Department of Biological Sciences, College of Science, Purdue University, West Lafayette, Indiana 47907, USA.
Proteins. 2012 Jan;80(1):126-41. doi: 10.1002/prot.23169. Epub 2011 Oct 12.
Protein-protein binding events mediate many critical biological functions in the cell. Typically, functionally important sites in proteins can be well identified by considering sequence conservation. However, protein-protein interaction sites exhibit higher sequence variation than other functional regions, such as catalytic sites of enzymes. Consequently, the mutational behavior leading to weak sequence conservation poses significant challenges to the protein-protein interaction site prediction. Here, we present a phylogenetic framework to capture critical sequence variations that favor the selection of residues essential for protein-protein binding. Through the comprehensive analysis of diverse protein families, we show that protein binding interfaces exhibit distinct amino acid substitution as compared with other surface residues. On the basis of this analysis, we have developed a novel method, BindML, which utilizes the substitution models to predict protein-protein binding sites of protein with unknown interacting partners. BindML estimates the likelihood that a phylogenetic tree of a local surface region in a query protein structure follows the substitution patterns of protein binding interface and nonbinding surfaces. BindML is shown to perform well compared to alternative methods for protein binding interface prediction. The methodology developed in this study is very versatile in the sense that it can be generally applied for predicting other types of functional sites, such as DNA, RNA, and membrane binding sites in proteins.

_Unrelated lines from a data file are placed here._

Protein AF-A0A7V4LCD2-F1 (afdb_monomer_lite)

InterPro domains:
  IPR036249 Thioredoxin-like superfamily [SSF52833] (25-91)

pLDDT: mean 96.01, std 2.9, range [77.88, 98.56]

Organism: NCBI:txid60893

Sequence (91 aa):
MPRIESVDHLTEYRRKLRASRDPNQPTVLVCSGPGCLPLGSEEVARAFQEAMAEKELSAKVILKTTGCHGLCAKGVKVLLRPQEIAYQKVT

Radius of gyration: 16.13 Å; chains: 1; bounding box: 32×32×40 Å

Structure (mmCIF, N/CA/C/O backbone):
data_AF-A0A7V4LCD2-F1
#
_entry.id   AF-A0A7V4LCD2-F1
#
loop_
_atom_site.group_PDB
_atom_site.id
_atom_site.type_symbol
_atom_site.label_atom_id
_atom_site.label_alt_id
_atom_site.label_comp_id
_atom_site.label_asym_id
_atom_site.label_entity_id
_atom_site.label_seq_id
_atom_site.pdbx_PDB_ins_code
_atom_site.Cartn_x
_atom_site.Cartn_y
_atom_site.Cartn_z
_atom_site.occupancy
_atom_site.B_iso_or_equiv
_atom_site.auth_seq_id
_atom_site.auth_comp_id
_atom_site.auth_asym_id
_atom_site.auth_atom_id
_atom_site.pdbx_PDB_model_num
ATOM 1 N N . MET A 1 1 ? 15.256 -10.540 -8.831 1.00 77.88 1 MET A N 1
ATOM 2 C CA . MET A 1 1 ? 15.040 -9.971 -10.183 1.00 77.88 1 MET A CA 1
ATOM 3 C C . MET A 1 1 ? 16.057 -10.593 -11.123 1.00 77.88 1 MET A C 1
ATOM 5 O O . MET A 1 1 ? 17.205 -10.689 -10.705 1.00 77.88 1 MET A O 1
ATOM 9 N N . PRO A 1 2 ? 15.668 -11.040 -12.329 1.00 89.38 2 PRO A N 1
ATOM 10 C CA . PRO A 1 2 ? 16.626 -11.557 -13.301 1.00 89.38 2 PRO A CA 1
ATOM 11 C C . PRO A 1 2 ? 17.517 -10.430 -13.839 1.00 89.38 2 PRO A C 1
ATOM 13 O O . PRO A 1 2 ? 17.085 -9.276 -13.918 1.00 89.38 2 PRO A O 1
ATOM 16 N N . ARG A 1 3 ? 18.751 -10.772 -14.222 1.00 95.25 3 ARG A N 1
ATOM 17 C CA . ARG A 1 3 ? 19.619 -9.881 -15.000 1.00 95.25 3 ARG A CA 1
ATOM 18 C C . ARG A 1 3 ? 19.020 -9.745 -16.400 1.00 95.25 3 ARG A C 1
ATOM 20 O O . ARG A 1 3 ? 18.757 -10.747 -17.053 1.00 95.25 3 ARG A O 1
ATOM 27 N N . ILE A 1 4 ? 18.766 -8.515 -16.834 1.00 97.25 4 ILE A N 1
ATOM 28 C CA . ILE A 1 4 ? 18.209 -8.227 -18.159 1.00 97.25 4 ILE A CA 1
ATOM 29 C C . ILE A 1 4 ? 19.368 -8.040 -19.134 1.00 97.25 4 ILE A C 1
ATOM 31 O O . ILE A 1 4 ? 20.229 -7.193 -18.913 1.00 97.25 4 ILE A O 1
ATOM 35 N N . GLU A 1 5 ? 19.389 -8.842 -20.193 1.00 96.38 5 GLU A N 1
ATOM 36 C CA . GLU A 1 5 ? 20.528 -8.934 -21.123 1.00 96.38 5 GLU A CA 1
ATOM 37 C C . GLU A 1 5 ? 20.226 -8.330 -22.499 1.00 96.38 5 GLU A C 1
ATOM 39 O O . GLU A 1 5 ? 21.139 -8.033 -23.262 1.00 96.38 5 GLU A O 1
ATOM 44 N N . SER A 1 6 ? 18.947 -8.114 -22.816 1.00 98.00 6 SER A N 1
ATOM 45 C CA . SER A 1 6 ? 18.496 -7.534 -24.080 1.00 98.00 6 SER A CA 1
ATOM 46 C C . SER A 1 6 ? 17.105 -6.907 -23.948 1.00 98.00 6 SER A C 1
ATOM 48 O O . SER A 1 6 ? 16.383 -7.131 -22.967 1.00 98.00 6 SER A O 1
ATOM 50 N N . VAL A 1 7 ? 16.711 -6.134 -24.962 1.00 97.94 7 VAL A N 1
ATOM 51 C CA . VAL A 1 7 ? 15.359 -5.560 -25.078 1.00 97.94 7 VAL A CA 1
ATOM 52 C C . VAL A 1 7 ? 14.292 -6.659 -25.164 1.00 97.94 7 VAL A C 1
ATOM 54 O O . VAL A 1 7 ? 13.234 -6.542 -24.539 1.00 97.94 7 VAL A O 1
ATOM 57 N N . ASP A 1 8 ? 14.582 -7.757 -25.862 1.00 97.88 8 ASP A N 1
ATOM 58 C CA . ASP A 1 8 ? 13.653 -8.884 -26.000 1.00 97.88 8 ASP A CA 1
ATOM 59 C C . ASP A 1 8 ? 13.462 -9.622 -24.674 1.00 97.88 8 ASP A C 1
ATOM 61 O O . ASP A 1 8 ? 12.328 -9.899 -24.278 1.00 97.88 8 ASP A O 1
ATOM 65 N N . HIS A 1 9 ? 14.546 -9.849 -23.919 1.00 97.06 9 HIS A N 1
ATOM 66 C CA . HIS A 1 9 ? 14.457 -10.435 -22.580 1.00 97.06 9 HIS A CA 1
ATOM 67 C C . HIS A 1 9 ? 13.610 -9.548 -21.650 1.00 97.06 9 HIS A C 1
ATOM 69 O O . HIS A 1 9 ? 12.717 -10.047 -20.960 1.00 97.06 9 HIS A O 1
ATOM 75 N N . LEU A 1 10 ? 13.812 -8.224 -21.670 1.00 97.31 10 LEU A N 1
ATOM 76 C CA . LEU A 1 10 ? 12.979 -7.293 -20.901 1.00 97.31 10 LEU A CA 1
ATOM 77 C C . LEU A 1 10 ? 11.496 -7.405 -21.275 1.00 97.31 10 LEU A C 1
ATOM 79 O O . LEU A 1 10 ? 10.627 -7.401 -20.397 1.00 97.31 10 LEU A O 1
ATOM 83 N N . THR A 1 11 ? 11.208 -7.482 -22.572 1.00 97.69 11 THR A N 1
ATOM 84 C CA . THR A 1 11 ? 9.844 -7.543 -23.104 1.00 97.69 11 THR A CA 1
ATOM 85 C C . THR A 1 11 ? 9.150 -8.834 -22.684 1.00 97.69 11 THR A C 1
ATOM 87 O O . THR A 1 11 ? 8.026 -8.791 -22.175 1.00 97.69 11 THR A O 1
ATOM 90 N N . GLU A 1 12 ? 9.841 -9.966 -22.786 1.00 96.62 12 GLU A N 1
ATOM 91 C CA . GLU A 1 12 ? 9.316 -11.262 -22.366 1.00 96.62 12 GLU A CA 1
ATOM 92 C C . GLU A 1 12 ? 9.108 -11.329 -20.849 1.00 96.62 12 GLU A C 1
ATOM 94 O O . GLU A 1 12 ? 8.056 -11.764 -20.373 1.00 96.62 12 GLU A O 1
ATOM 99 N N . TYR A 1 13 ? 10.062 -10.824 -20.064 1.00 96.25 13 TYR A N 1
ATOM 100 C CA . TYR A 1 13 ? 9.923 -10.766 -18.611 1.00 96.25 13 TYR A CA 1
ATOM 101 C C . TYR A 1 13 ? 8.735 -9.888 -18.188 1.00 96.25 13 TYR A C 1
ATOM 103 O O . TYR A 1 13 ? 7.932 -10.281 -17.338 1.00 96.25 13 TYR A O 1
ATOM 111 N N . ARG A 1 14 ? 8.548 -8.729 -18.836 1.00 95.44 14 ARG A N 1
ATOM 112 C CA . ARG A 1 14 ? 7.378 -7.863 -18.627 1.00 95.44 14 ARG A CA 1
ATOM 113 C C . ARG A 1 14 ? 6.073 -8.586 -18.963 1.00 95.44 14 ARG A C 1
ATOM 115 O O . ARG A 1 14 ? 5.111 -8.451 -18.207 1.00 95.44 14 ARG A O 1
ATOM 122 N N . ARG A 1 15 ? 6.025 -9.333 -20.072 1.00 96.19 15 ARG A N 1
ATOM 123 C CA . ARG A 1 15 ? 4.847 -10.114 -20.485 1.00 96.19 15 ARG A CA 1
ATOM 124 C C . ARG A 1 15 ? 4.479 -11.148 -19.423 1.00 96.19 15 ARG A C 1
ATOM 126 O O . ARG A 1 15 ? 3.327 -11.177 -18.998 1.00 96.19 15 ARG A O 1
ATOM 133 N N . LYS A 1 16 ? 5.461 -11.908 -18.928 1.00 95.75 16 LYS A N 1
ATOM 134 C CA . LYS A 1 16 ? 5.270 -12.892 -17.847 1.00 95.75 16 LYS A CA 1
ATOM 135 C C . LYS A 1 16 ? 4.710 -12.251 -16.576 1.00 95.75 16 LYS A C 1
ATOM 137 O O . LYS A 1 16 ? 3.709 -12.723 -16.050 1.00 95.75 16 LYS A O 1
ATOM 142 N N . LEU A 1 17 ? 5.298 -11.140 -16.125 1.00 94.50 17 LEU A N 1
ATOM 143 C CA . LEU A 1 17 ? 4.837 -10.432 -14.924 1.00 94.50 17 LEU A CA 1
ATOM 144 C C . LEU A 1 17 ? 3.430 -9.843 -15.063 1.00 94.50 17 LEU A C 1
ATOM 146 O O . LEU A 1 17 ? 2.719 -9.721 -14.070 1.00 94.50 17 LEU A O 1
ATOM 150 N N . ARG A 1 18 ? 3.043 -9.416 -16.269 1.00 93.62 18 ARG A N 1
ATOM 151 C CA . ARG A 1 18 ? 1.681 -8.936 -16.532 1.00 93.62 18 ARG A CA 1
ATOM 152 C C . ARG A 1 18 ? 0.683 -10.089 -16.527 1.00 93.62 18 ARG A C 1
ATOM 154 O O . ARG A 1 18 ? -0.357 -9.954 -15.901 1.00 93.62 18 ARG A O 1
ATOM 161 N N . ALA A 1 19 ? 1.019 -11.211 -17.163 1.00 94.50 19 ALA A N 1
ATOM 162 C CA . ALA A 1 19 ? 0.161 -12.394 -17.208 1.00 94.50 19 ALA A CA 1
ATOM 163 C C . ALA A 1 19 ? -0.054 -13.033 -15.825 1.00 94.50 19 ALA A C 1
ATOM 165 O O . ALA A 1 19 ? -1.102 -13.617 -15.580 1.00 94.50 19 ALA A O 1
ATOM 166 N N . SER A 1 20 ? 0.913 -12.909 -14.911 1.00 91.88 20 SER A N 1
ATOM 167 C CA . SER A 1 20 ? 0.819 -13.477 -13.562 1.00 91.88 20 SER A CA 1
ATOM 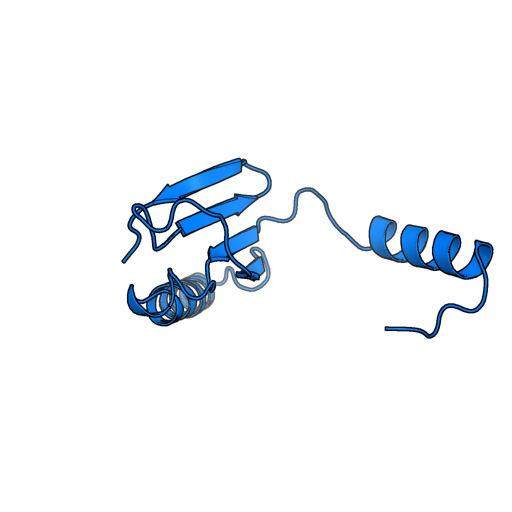168 C C . SER A 1 20 ? 0.076 -12.595 -12.550 1.00 91.88 20 SER A C 1
ATOM 170 O O . SER A 1 20 ? -0.001 -12.963 -11.381 1.00 91.88 20 SER A O 1
ATOM 172 N N . ARG A 1 21 ? -0.375 -11.393 -12.930 1.00 90.06 21 ARG A N 1
ATOM 173 C CA . ARG A 1 21 ? -1.031 -10.445 -12.018 1.00 90.06 21 ARG A CA 1
ATOM 174 C C . ARG A 1 21 ? -2.516 -10.368 -12.327 1.00 90.06 21 ARG A C 1
ATOM 176 O O . ARG A 1 21 ? -2.887 -10.016 -13.440 1.00 90.06 21 ARG A O 1
ATOM 183 N N . ASP A 1 22 ? -3.341 -10.599 -11.314 1.00 92.38 22 ASP A N 1
ATOM 184 C CA . ASP A 1 22 ? -4.760 -10.270 -11.377 1.00 92.38 22 ASP A CA 1
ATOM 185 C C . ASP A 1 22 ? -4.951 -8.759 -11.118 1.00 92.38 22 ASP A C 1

蛋白质-蛋白质结合事件在细胞中介导许多关键的生物学功能。通常,通过考虑序列保守性,可以很好地识别蛋白质中功能重要的位点。然而,蛋白质-蛋白质相互作用位点的序列变化比其他功能区域(如酶的催化位点)更高。因此,导致弱序列保守的突变行为给蛋白质-蛋白质相互作用位点的预测带来了重大挑战。在这里,我们提出了一个系统发育框架,以捕捉有利于选择对蛋白质结合至关重要的残基的关键序列变化。通过对各种蛋白质家族的综合分析,我们表明蛋白质结合界面与其他表面残基相比表现出不同的氨基酸取代。在此分析的基础上,我们开发了一种新的方法 BindML,该方法利用取代模型来预测具有未知相互作用伙伴的蛋白质的蛋白质-蛋白质结合位点。与其他蛋白质结合界面预测方法相比,BindML 的表现要好得多。本研究中开发的方法在通用性方面非常出色,因为它可以普遍应用于预测其他类型的功能位点,如 DNA、RNA 和蛋白质中的膜结合位点。